PepsiCo, whose complaint against Coke initially sparked the E.U. case, praised it as well. A spokesman, Dick Detwiler, said the deal should increase competition and result in “significant changes” in the European carbonated soft drink market.
A fine could be imposed later if Coke breaches the terms of the settlement. In afternoon trading on the New York Stock Exchange, Coca-Cola shares rose 32 cents to $39.56 while PepsiCo shares gained 14 cents to $49.13.
Under the five-year deal, Coke will scrap all rebates that require retailers to buy the same amount of Coke products or more each time. It also will no longer require that a customer who wants to buy best-selling regular Coke or Fanta Orange also take less-popular brands or offer rebates if they do or reserve shelf space for them.
It will also allow rivals to occupy 20% of the space inside its coolers, if its coolers are the only ones in the store.
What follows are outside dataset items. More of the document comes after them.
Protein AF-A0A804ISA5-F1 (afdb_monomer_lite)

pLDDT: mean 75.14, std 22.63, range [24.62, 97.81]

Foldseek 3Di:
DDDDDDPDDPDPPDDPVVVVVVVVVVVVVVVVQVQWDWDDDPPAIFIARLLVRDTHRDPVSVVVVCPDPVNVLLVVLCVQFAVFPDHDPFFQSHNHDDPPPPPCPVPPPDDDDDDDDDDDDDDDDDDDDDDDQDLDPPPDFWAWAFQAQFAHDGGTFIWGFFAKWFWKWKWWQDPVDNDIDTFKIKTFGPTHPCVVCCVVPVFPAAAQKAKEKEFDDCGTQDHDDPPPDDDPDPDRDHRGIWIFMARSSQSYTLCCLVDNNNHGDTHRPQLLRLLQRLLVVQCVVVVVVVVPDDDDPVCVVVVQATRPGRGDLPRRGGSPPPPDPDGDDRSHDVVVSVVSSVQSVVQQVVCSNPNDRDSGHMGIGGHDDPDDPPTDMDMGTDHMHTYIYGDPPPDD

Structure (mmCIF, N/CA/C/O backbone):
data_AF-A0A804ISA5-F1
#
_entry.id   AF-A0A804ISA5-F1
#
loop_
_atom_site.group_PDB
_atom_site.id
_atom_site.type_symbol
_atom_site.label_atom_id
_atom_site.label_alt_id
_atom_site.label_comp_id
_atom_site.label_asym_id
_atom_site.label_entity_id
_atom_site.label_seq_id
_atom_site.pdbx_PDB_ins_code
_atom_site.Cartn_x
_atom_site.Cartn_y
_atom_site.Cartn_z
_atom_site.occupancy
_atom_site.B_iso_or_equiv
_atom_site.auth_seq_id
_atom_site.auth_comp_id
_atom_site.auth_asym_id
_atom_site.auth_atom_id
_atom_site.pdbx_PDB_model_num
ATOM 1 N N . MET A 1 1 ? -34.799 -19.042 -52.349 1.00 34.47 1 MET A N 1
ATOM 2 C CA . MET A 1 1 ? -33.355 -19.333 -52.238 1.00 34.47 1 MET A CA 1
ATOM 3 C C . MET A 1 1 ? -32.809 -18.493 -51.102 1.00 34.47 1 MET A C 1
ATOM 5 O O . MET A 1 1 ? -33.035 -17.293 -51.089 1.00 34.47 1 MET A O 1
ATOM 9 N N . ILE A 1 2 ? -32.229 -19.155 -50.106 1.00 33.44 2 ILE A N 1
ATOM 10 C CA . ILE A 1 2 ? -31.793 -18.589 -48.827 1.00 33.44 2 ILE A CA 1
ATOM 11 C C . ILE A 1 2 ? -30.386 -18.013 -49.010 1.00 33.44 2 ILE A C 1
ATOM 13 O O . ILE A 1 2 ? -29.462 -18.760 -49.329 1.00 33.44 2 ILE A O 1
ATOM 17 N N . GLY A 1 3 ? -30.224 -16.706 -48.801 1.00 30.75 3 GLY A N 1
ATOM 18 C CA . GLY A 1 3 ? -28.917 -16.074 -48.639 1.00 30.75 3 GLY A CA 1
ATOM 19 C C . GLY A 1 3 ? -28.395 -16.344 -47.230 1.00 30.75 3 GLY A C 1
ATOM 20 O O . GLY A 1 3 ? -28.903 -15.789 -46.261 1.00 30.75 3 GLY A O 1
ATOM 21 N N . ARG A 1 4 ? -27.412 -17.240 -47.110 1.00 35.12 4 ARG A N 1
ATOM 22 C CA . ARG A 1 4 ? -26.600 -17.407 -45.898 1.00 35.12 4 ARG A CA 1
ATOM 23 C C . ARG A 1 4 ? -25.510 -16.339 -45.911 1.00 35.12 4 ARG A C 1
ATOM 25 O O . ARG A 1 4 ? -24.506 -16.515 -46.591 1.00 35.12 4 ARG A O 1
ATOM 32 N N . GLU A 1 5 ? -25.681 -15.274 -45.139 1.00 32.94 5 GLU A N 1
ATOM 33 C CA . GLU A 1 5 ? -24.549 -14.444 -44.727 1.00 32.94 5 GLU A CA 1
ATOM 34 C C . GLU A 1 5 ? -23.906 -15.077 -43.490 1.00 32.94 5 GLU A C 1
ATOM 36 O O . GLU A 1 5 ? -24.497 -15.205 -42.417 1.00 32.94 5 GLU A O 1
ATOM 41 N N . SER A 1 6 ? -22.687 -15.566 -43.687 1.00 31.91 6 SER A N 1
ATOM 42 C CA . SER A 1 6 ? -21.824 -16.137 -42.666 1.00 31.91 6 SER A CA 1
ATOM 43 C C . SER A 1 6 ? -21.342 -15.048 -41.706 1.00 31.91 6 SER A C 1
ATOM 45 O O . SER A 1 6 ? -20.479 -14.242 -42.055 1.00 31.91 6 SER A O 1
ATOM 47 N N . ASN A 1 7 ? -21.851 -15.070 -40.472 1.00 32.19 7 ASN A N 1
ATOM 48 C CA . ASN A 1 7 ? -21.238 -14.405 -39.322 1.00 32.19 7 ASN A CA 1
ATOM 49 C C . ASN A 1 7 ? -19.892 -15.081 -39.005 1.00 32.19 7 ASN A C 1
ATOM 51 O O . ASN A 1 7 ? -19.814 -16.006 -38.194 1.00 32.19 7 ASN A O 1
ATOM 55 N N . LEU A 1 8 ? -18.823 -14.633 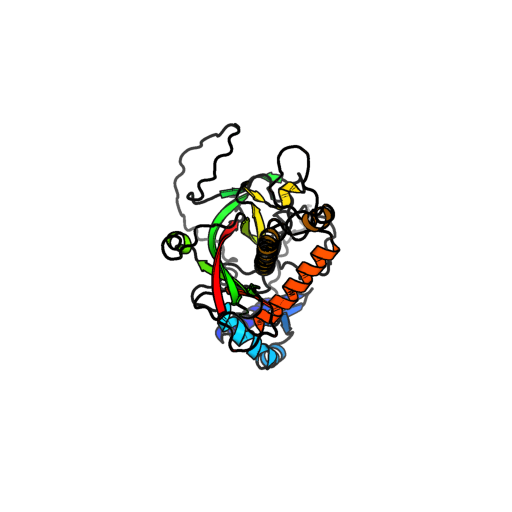-39.663 1.00 35.69 8 LEU A N 1
ATOM 56 C CA . LEU A 1 8 ? -17.456 -14.925 -39.244 1.00 35.69 8 LEU A CA 1
ATOM 57 C C . LEU A 1 8 ? -17.176 -14.126 -37.969 1.00 35.69 8 LEU A C 1
ATOM 59 O O . LEU A 1 8 ? -17.012 -12.905 -37.994 1.00 35.69 8 LEU A O 1
ATOM 63 N N . ARG A 1 9 ? -17.150 -14.841 -36.839 1.00 35.44 9 ARG A N 1
ATOM 64 C CA . ARG A 1 9 ? -16.568 -14.366 -35.582 1.00 35.44 9 ARG A CA 1
ATOM 65 C C . ARG A 1 9 ? -15.172 -13.820 -35.896 1.00 35.44 9 ARG A C 1
ATOM 67 O O . ARG A 1 9 ? -14.316 -14.566 -36.358 1.00 35.44 9 ARG A O 1
ATOM 74 N N . LYS A 1 10 ? -14.951 -12.522 -35.668 1.00 34.47 10 LYS A N 1
ATOM 75 C CA . LYS A 1 10 ? -13.607 -11.937 -35.649 1.00 34.47 10 LYS A CA 1
ATOM 76 C C . LYS A 1 10 ? -12.851 -12.562 -34.479 1.00 34.47 10 LYS A C 1
ATOM 78 O O . LYS A 1 10 ? -13.008 -12.125 -33.343 1.00 34.47 10 LYS A O 1
ATOM 83 N N . GLU A 1 11 ? -12.070 -13.596 -34.764 1.00 36.25 11 GLU A N 1
ATOM 84 C CA . GLU A 1 11 ? -10.953 -13.993 -33.913 1.00 36.25 11 GLU A CA 1
ATOM 85 C C . GLU A 1 11 ? -10.080 -12.752 -33.682 1.00 36.25 11 GLU A C 1
ATOM 87 O O . GLU A 1 11 ? -9.824 -11.971 -34.606 1.00 36.25 11 GLU A O 1
ATOM 92 N N . ALA A 1 12 ? -9.714 -12.503 -32.425 1.00 44.16 12 ALA A N 1
ATOM 93 C CA . ALA A 1 12 ? -8.903 -11.356 -32.055 1.00 44.16 12 ALA A CA 1
ATOM 94 C C . ALA A 1 12 ? -7.559 -11.452 -32.789 1.00 44.16 12 ALA A C 1
ATOM 96 O O . ALA A 1 12 ? -6.739 -12.312 -32.482 1.00 44.16 12 ALA A O 1
ATOM 97 N N . ALA A 1 13 ? -7.347 -10.594 -33.789 1.00 48.31 13 ALA A N 1
ATOM 98 C CA . ALA A 1 13 ? -6.086 -10.538 -34.512 1.00 48.31 13 ALA A CA 1
ATOM 99 C C . ALA A 1 13 ? -4.946 -10.311 -33.508 1.00 48.31 13 ALA A C 1
ATOM 101 O O . ALA A 1 13 ? -4.895 -9.273 -32.843 1.00 48.31 13 ALA A O 1
ATOM 102 N N . VAL A 1 14 ? -4.051 -11.294 -33.387 1.00 58.16 14 VAL A N 1
ATOM 103 C CA . VAL A 1 14 ? -2.863 -11.219 -32.533 1.00 58.16 14 VAL A CA 1
ATOM 104 C C . VAL A 1 14 ? -2.056 -9.991 -32.948 1.00 58.16 14 VAL A C 1
ATOM 106 O O . VAL A 1 14 ? -1.577 -9.892 -34.080 1.00 58.16 14 VAL A O 1
ATOM 109 N N . ASN A 1 15 ? -1.928 -9.019 -32.046 1.00 73.75 15 ASN A N 1
ATOM 110 C CA . ASN A 1 15 ? -1.209 -7.790 -32.338 1.00 73.75 15 ASN A CA 1
ATOM 111 C C . ASN A 1 15 ? 0.300 -8.081 -32.351 1.00 73.75 15 ASN A C 1
ATOM 113 O O . ASN A 1 15 ? 0.932 -8.186 -31.302 1.00 73.75 15 ASN A O 1
ATOM 117 N N . LEU A 1 16 ? 0.890 -8.207 -33.543 1.00 77.56 16 LEU A N 1
ATOM 118 C CA . LEU A 1 16 ? 2.320 -8.497 -33.728 1.00 77.56 16 LEU A CA 1
ATOM 119 C C . LEU A 1 16 ? 3.235 -7.526 -32.959 1.00 77.56 16 LEU A C 1
ATOM 121 O O . LEU A 1 16 ? 4.287 -7.932 -32.467 1.00 77.56 16 LEU A O 1
ATOM 125 N N . SER A 1 17 ? 2.823 -6.262 -32.799 1.00 77.69 17 SER A N 1
ATOM 126 C CA . SER A 1 17 ? 3.572 -5.271 -32.017 1.00 77.69 17 SER A CA 1
ATOM 127 C C . SER A 1 17 ? 3.585 -5.595 -30.523 1.00 77.69 17 SER A C 1
ATOM 129 O O . SER A 1 17 ? 4.571 -5.314 -29.846 1.00 77.69 17 SER A O 1
ATOM 131 N N . GLU A 1 18 ? 2.501 -6.163 -30.001 1.00 80.00 18 GLU A N 1
ATOM 132 C CA . GLU A 1 18 ? 2.393 -6.577 -28.603 1.00 80.00 18 GLU A CA 1
ATOM 133 C C . GLU A 1 18 ? 3.248 -7.814 -28.342 1.00 80.00 18 GLU A C 1
ATOM 135 O O . GLU A 1 18 ? 4.041 -7.820 -27.407 1.00 80.00 18 GLU A O 1
ATOM 140 N N . VAL A 1 19 ? 3.197 -8.803 -29.239 1.00 83.25 19 VAL A N 1
ATOM 141 C CA . VAL A 1 19 ? 4.047 -10.002 -29.160 1.00 83.25 19 VAL A CA 1
ATOM 142 C C . VAL A 1 19 ? 5.536 -9.631 -29.188 1.00 83.25 19 VAL A C 1
ATOM 144 O O . VAL A 1 19 ? 6.325 -10.146 -28.387 1.00 83.25 19 VAL A O 1
ATOM 147 N N . ALA A 1 20 ? 5.929 -8.702 -30.065 1.00 85.62 20 ALA A N 1
ATOM 148 C CA . ALA A 1 20 ? 7.300 -8.205 -30.141 1.00 85.62 20 ALA A CA 1
ATOM 149 C C . ALA A 1 20 ? 7.724 -7.493 -28.843 1.00 85.62 20 ALA A C 1
ATOM 151 O O . ALA A 1 20 ? 8.783 -7.801 -28.290 1.00 85.62 20 ALA A O 1
ATOM 152 N N . ALA A 1 21 ? 6.881 -6.598 -28.315 1.00 86.12 21 ALA A N 1
ATOM 153 C CA . ALA A 1 21 ? 7.146 -5.900 -27.058 1.00 86.12 21 ALA A CA 1
ATOM 154 C C . ALA A 1 21 ? 7.262 -6.873 -25.872 1.00 86.12 21 ALA A C 1
ATOM 156 O O . ALA A 1 21 ? 8.199 -6.765 -25.082 1.00 86.12 21 ALA A O 1
ATOM 157 N N . SER A 1 22 ? 6.369 -7.864 -25.768 1.00 87.06 22 SER A N 1
ATOM 158 C CA . SER A 1 22 ? 6.408 -8.897 -24.724 1.00 87.06 22 SER A CA 1
ATOM 159 C C . SER A 1 22 ? 7.664 -9.760 -24.811 1.00 87.06 22 SER A C 1
ATOM 161 O O . SER A 1 22 ? 8.284 -10.067 -23.792 1.00 87.06 22 SER A O 1
ATOM 163 N N . THR A 1 23 ? 8.086 -10.116 -26.025 1.00 89.25 23 THR A N 1
ATOM 164 C CA . THR A 1 23 ? 9.347 -10.837 -26.246 1.00 89.25 23 THR A CA 1
ATOM 165 C C . THR A 1 23 ? 10.539 -10.016 -25.767 1.00 89.25 23 THR A C 1
ATOM 167 O O . THR A 1 23 ? 11.439 -10.547 -25.114 1.00 89.25 23 THR A O 1
ATOM 170 N N . GLN A 1 24 ? 10.530 -8.713 -26.039 1.00 90.38 24 GLN A N 1
ATOM 171 C CA . GLN A 1 24 ? 11.601 -7.826 -25.615 1.00 90.38 24 GLN A CA 1
ATOM 172 C C . GLN A 1 24 ? 11.627 -7.625 -24.100 1.00 90.38 24 GLN A C 1
ATOM 174 O O . GLN A 1 24 ? 12.695 -7.697 -23.492 1.00 90.38 24 GLN A O 1
ATOM 179 N N . LEU A 1 25 ? 10.459 -7.466 -23.469 1.00 91.75 25 LEU A N 1
ATOM 180 C CA . LEU A 1 25 ? 10.345 -7.378 -22.014 1.00 91.75 25 LEU A CA 1
ATOM 181 C C . LEU A 1 25 ? 10.981 -8.593 -21.327 1.00 91.75 25 LEU A C 1
ATOM 183 O O . LEU A 1 25 ? 11.711 -8.434 -20.351 1.00 91.75 25 LEU A O 1
ATOM 187 N N . ARG A 1 26 ? 10.753 -9.803 -21.852 1.00 90.12 26 ARG A N 1
ATOM 188 C CA . ARG A 1 26 ? 11.353 -11.029 -21.303 1.00 90.12 26 ARG A CA 1
ATOM 189 C C . ARG A 1 26 ? 12.875 -10.985 -21.334 1.00 90.12 26 ARG A C 1
ATOM 191 O O . ARG A 1 26 ? 13.499 -11.294 -20.324 1.00 90.12 26 ARG A O 1
ATOM 198 N N . LYS A 1 27 ? 13.469 -10.550 -22.449 1.00 92.00 27 LYS A N 1
ATOM 199 C CA . LYS A 1 27 ? 14.929 -10.386 -22.564 1.00 92.00 27 LYS A CA 1
ATOM 200 C C . LYS A 1 27 ? 15.459 -9.356 -21.567 1.00 92.00 27 LYS A C 1
ATOM 202 O O . LYS A 1 27 ? 16.447 -9.615 -20.892 1.00 92.00 27 LYS A O 1
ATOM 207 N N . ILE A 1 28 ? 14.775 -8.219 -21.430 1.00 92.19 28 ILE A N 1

Mr. Monti, whose term expires at the end of the month, was harshly criticized in America when he squashed General Electric Co.’s merger plans with Honeywell International in 2001, and again after issuing a sweeping ruling and record fine against Microsoft Corp. this year when settlement talks collapsed.
He said Coca-Cola was “seriously disposed” to reach a deal after the E.U.’s investigation, which included raids at bottlers across Europe in 1999 and 2000 and grew to a 100,000-plus page files.
“It was a difficult path to go down but I think we have now reached the end of it,” Mr. Monti said.